Start of Records for the exercise

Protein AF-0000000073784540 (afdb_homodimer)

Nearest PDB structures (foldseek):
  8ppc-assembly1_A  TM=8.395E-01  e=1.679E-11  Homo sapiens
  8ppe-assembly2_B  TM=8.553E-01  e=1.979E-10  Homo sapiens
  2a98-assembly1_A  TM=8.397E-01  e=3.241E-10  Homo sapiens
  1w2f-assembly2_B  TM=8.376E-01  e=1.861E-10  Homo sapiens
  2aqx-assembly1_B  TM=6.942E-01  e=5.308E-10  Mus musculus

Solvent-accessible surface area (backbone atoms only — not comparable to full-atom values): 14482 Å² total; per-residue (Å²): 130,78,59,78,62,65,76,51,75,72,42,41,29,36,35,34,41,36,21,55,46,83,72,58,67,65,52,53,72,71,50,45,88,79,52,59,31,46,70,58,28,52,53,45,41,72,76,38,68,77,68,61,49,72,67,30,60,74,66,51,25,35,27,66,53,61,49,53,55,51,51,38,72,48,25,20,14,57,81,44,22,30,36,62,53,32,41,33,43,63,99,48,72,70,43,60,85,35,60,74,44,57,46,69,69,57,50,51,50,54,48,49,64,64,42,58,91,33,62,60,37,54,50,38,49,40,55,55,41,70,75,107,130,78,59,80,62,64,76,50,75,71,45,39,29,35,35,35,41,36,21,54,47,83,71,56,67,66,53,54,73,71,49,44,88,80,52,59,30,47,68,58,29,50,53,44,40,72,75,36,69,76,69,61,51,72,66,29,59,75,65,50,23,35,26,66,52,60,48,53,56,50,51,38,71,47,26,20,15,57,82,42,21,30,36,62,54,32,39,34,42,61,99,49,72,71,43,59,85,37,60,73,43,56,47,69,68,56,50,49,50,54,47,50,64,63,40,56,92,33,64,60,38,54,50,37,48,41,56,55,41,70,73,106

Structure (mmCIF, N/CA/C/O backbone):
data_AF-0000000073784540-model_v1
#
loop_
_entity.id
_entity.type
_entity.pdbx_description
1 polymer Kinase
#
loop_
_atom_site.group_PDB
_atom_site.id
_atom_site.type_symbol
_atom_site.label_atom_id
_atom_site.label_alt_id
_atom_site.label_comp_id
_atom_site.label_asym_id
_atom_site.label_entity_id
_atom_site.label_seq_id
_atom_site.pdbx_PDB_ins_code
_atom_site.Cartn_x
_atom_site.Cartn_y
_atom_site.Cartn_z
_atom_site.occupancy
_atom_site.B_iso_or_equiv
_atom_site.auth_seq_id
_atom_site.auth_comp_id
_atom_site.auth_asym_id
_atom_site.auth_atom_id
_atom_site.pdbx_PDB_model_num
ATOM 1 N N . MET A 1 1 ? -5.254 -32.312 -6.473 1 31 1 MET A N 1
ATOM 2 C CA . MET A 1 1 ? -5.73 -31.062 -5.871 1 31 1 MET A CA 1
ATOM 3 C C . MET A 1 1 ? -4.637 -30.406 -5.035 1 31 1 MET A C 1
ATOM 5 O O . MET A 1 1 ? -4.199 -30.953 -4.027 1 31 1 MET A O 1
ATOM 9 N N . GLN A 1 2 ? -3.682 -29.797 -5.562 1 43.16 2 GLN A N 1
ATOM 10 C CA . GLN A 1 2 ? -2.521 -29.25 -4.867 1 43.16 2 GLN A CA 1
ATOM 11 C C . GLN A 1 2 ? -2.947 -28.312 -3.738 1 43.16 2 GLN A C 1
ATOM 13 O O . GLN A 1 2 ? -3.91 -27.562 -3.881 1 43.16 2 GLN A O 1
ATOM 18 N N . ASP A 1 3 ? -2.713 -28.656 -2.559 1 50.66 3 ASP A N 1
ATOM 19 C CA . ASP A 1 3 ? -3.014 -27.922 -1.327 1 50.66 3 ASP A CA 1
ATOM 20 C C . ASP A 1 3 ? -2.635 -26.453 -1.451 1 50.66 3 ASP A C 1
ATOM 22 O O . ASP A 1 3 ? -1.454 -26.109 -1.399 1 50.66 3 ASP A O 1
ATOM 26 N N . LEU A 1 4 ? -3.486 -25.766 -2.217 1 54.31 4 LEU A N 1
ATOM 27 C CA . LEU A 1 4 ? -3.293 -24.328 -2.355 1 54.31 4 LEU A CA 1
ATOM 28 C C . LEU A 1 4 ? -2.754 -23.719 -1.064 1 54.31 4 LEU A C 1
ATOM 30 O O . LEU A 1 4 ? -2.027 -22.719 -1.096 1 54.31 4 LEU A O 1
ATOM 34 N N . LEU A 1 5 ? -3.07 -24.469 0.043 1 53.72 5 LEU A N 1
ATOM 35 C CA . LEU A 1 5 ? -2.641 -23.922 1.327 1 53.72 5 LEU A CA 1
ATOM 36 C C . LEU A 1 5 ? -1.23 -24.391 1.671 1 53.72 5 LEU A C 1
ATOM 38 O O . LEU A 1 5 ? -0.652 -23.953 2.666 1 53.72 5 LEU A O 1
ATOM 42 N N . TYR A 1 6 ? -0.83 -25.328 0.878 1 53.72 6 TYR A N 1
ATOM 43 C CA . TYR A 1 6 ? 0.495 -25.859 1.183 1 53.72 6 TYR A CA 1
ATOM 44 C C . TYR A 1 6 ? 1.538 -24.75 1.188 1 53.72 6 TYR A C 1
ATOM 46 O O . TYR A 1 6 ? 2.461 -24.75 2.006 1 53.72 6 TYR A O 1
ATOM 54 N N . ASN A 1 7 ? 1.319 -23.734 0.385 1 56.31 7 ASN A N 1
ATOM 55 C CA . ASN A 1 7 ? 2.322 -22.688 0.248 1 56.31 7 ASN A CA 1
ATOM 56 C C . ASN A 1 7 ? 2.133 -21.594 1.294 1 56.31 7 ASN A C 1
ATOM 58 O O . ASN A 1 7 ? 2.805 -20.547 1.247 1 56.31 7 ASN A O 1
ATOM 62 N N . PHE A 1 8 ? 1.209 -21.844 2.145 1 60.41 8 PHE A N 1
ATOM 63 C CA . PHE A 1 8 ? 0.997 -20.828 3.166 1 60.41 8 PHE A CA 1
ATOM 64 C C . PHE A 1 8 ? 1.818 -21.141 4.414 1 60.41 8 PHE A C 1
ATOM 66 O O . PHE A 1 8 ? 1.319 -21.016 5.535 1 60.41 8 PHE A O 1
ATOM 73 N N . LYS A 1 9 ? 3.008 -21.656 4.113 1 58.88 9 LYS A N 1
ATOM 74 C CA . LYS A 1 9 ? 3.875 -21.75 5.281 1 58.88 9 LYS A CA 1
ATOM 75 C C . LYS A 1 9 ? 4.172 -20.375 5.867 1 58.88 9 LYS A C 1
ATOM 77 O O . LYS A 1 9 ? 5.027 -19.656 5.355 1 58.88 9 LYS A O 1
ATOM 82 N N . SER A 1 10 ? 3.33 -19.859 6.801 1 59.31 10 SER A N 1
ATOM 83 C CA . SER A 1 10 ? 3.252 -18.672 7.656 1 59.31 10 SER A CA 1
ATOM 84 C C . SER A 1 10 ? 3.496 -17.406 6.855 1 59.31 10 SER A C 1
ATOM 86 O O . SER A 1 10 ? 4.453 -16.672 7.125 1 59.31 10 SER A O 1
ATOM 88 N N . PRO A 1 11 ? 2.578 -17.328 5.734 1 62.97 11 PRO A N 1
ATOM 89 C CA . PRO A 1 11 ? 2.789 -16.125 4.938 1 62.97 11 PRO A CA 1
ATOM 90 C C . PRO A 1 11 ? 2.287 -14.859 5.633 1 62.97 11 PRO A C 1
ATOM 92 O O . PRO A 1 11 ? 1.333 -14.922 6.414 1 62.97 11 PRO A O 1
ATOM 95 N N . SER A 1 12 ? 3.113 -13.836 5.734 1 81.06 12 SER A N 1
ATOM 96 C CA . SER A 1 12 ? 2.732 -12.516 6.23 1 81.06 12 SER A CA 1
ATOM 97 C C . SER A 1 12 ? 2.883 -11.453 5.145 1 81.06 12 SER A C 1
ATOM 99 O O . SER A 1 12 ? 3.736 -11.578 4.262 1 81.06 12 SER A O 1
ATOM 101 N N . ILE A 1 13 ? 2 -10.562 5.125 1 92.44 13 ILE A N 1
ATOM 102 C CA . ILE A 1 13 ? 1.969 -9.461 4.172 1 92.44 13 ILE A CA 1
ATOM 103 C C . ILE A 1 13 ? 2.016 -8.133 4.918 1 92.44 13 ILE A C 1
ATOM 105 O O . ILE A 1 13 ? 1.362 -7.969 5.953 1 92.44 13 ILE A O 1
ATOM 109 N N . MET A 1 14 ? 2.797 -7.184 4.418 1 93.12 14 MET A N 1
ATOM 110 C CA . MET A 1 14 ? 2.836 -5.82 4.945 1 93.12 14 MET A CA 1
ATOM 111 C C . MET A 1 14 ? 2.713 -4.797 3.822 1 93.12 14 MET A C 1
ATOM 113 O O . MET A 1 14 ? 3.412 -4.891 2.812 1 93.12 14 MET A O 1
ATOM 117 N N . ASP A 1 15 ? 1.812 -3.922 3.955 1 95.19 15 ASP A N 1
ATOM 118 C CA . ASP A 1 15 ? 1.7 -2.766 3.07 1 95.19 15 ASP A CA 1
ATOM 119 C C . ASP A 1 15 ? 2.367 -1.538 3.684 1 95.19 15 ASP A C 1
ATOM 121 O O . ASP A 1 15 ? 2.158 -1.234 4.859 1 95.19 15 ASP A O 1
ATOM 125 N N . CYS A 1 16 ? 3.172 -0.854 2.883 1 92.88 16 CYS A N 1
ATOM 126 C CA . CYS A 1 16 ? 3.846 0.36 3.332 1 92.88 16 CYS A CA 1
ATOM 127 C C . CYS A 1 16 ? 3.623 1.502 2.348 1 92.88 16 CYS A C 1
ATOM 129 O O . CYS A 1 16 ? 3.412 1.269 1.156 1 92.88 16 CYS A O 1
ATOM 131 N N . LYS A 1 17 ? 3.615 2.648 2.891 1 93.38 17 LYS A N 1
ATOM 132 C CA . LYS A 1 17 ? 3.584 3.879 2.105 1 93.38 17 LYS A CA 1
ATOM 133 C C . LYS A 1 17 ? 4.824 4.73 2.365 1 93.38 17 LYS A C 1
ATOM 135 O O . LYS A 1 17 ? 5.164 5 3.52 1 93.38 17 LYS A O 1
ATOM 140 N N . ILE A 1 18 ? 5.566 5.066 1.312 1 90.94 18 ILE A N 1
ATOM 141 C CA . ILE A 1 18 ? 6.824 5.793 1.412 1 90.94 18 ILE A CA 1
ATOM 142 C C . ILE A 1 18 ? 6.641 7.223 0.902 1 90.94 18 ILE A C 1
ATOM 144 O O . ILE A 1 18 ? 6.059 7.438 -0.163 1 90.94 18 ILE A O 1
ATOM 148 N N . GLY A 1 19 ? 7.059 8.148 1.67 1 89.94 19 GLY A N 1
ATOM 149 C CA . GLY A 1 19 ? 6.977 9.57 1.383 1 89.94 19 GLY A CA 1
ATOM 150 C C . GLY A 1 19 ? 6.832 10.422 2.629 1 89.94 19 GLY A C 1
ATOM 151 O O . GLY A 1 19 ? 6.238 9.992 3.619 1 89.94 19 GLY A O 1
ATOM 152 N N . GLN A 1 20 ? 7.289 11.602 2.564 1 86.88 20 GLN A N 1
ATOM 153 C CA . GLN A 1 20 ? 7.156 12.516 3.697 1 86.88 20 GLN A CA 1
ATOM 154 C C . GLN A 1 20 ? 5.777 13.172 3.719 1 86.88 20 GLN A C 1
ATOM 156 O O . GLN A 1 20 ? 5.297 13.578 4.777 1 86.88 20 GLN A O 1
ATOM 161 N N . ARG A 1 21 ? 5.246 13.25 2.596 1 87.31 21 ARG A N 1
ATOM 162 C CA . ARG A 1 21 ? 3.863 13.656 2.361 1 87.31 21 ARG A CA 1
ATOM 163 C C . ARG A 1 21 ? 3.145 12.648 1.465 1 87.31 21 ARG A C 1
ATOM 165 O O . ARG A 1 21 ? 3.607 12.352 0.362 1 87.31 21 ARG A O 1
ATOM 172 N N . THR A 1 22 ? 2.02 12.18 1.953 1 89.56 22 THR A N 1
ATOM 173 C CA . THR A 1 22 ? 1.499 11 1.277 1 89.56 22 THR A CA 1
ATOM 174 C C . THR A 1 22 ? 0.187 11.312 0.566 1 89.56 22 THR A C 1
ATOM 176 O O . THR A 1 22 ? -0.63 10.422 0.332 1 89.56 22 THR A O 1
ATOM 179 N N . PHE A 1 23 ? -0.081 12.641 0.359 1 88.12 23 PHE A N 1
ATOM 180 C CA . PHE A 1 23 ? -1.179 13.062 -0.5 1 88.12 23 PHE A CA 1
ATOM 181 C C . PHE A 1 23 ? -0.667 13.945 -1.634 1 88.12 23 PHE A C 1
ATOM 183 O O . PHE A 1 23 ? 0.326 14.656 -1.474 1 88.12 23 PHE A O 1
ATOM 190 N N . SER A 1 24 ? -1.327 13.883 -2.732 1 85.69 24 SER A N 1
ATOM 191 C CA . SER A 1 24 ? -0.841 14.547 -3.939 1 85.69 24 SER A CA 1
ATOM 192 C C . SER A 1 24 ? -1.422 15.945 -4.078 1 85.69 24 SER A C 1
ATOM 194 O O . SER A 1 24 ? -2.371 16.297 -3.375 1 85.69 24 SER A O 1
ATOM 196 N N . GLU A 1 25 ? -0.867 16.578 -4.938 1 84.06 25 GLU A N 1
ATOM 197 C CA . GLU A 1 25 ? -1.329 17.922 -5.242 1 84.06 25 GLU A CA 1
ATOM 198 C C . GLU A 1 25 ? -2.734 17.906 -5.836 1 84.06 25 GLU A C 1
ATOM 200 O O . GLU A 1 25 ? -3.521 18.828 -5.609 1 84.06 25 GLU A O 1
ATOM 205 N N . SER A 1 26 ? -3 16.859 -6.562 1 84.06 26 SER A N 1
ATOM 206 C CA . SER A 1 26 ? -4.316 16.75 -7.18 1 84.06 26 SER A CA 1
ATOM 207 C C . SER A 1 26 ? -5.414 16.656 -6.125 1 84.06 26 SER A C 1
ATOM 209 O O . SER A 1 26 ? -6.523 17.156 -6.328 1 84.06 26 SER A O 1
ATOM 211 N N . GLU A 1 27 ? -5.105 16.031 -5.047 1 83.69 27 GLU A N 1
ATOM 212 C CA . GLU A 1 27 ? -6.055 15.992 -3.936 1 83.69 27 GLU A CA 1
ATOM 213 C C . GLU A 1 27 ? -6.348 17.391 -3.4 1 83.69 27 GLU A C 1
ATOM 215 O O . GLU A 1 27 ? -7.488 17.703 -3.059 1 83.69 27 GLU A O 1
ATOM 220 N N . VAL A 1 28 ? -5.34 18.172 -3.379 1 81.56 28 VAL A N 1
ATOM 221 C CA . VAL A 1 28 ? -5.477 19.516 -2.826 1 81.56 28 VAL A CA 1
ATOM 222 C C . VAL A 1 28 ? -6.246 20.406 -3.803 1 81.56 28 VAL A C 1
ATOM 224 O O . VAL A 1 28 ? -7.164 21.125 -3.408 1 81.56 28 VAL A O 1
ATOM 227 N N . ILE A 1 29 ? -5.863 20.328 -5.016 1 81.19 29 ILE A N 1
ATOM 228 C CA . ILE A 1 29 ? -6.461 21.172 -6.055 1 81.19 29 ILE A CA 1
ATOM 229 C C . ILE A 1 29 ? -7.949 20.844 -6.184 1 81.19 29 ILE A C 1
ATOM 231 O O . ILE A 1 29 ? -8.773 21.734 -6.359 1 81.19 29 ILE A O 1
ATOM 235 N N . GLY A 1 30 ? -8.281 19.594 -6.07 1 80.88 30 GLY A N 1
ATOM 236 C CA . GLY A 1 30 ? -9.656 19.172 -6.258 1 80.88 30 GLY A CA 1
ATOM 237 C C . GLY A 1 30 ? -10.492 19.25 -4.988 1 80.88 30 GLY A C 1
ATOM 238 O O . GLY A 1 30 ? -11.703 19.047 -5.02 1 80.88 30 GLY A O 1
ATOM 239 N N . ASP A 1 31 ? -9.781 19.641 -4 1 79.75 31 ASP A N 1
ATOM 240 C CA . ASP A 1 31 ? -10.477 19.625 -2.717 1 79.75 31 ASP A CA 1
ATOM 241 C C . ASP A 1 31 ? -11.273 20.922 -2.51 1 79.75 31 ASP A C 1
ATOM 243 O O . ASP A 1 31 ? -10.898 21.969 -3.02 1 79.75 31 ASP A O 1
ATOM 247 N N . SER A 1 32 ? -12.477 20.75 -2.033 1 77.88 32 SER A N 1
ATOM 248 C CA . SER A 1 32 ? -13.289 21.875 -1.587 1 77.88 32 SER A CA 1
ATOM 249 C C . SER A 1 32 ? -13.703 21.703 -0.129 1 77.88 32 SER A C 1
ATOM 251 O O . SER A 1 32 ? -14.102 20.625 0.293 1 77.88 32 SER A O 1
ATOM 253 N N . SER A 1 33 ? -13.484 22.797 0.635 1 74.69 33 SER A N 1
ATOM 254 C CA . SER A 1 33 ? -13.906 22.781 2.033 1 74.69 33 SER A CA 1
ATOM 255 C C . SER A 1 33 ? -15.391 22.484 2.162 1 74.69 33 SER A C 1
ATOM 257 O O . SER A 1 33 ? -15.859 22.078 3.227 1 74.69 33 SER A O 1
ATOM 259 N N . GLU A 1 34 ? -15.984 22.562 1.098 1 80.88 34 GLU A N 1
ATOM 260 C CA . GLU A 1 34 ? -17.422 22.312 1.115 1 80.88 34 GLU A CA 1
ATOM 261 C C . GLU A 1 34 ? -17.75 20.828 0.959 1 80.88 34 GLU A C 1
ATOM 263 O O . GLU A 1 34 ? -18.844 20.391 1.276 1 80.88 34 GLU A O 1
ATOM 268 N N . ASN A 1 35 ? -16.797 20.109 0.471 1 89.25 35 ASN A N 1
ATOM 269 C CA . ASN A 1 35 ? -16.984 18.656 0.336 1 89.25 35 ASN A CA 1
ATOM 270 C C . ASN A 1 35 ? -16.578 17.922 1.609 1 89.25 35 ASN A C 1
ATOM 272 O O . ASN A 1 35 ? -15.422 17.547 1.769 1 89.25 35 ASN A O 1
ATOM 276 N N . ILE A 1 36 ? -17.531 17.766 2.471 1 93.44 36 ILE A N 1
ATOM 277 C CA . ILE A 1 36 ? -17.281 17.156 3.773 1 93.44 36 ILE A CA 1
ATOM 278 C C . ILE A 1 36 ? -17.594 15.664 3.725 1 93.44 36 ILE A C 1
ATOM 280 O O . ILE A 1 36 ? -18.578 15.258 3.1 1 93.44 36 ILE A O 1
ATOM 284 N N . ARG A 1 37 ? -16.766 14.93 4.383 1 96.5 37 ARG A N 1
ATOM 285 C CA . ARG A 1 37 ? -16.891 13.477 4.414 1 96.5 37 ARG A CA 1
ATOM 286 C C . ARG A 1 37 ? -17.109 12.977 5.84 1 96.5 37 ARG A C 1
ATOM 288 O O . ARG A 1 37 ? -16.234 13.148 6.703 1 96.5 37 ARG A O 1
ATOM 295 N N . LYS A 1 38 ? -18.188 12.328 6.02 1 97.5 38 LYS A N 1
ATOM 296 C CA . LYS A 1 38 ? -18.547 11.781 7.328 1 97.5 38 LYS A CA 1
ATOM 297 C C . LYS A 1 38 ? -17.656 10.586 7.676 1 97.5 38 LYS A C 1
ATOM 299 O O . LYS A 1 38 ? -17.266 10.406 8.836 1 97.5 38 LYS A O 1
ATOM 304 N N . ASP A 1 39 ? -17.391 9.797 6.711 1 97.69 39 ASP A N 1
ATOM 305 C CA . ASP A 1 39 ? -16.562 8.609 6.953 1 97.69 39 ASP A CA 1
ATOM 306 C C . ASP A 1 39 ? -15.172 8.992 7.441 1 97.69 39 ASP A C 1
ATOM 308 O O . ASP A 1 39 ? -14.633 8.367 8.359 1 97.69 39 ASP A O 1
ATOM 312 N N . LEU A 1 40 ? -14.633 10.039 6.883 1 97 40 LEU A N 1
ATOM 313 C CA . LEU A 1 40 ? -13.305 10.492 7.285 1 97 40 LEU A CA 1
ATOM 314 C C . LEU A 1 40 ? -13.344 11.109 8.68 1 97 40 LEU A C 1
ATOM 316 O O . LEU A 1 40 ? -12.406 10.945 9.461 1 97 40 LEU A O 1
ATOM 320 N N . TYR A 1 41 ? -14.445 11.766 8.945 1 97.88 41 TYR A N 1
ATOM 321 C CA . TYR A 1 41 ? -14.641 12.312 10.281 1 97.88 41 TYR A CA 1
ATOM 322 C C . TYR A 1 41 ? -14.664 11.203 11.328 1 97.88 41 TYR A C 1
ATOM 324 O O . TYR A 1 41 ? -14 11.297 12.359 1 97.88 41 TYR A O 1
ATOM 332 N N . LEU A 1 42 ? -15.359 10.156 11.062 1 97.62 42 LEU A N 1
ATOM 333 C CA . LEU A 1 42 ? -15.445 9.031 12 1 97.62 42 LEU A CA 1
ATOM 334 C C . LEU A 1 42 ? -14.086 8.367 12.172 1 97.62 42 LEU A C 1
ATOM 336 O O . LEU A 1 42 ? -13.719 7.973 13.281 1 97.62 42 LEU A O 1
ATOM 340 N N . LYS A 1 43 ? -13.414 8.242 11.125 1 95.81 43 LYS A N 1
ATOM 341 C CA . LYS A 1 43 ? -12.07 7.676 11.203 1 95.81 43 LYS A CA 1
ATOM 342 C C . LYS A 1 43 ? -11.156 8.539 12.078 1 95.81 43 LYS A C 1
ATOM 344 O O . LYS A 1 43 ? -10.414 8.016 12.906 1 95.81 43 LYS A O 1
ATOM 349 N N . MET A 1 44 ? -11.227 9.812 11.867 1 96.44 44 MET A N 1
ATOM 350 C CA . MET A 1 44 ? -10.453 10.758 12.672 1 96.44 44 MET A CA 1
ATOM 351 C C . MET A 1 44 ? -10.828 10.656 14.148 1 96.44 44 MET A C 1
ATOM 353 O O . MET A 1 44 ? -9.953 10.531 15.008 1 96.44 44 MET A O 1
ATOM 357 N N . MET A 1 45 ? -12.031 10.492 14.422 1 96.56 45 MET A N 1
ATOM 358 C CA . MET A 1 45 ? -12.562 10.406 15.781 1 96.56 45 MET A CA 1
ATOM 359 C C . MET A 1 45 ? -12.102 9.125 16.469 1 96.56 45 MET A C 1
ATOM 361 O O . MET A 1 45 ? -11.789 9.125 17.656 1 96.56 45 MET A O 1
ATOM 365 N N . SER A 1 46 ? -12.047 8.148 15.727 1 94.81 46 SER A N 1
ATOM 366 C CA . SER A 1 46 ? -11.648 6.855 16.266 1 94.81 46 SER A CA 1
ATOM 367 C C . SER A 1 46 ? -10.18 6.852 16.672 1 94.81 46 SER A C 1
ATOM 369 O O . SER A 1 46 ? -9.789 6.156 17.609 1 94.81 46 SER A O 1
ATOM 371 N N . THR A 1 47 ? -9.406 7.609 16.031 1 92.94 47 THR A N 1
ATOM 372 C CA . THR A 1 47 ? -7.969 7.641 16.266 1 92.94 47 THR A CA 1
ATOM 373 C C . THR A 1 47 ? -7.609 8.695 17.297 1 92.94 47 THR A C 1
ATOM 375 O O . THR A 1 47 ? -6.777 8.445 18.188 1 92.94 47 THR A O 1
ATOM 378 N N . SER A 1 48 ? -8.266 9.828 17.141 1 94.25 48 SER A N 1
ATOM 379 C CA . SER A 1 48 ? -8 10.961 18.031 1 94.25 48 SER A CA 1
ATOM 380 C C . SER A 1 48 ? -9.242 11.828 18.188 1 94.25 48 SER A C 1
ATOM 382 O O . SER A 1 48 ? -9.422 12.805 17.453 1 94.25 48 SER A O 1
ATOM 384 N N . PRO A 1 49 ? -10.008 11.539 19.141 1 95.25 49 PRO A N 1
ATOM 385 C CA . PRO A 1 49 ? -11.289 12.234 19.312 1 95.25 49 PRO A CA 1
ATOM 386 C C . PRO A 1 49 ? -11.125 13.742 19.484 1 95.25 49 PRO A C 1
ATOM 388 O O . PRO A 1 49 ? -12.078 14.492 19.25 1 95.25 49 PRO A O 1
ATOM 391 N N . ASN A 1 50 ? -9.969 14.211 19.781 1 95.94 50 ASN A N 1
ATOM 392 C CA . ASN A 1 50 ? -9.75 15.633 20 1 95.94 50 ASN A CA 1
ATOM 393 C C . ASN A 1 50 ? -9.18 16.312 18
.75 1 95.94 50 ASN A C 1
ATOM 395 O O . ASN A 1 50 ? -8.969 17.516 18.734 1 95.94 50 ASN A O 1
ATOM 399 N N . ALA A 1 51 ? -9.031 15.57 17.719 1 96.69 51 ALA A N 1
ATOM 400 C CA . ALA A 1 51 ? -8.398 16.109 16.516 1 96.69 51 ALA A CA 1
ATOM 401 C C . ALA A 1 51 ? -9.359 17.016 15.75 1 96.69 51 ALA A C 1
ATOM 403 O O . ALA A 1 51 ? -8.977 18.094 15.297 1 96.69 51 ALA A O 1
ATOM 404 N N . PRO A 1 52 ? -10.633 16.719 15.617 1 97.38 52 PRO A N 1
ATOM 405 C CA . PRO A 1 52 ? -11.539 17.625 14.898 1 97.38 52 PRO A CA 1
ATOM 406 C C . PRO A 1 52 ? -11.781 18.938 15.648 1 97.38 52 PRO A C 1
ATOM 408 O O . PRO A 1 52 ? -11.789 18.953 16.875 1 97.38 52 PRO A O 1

End of Records for the exercise

• [What you are asked to do]:
Retype exactly the span of lines from the one with "ATOM 36 C C" through the one with "ATOM 84 C C"; include both ends and omit the rest of the material.

• [Solution to the problem]:
ATOM 36 C C . LEU A 1 5 ? -1.23 -24.391 1.671 1 53.72 5 LEU A C 1
ATOM 38 O O . LEU A 1 5 ? -0.652 -23.953 2.666 1 53.72 5 LEU A O 1
ATOM 42 N N . TYR A 1 6 ? -0.83 -25.328 0.878 1 53.72 6 TYR A N 1
ATOM 43 C CA . TYR A 1 6 ? 0.495 -25.859 1.183 1 53.72 6 TYR A CA 1
ATOM 44 C C . TYR A 1 6 ? 1.538 -24.75 1.188 1 53.72 6 TYR A C 1
ATOM 46 O O . TYR A 1 6 ? 2.461 -24.75 2.006 1 53.72 6 TYR A O 1
ATOM 54 N N . ASN A 1 7 ? 1.319 -23.734 0.385 1 56.31 7 ASN A N 1
ATOM 55 C CA . ASN A 1 7 ? 2.322 -22.688 0.248 1 56.31 7 ASN A CA 1
ATOM 56 C C . ASN A 1 7 ? 2.133 -21.594 1.294 1 56.31 7 ASN A C 1
ATOM 58 O O . ASN A 1 7 ? 2.805 -20.547 1.247 1 56.31 7 ASN A O 1
ATOM 62 N N . PHE A 1 8 ? 1.209 -21.844 2.145 1 60.41 8 PHE A N 1
ATOM 63 C CA . PHE A 1 8 ? 0.997 -20.828 3.166 1 60.41 8 PHE A CA 1
ATOM 64 C C . PHE A 1 8 ? 1.818 -21.141 4.414 1 60.41 8 PHE A C 1
ATOM 66 O O . PHE A 1 8 ? 1.319 -21.016 5.535 1 60.41 8 PHE A O 1
ATOM 73 N N . LYS A 1 9 ? 3.008 -21.656 4.113 1 58.88 9 LYS A N 1
ATOM 74 C CA . LYS A 1 9 ? 3.875 -21.75 5.281 1 58.88 9 LYS A CA 1
ATOM 75 C C . LYS A 1 9 ? 4.172 -20.375 5.867 1 58.88 9 LYS A C 1
ATOM 77 O O . LYS A 1 9 ? 5.027 -19.656 5.355 1 58.88 9 LYS A O 1
ATOM 82 N N . SER A 1 10 ? 3.33 -19.859 6.801 1 59.31 10 SER A N 1
ATOM 83 C CA . SER A 1 10 ? 3.252 -18.672 7.656 1 59.31 10 SER A CA 1
ATOM 84 C C . SER A 1 10 ? 3.496 -17.406 6.855 1 59.31 10 SER A C 1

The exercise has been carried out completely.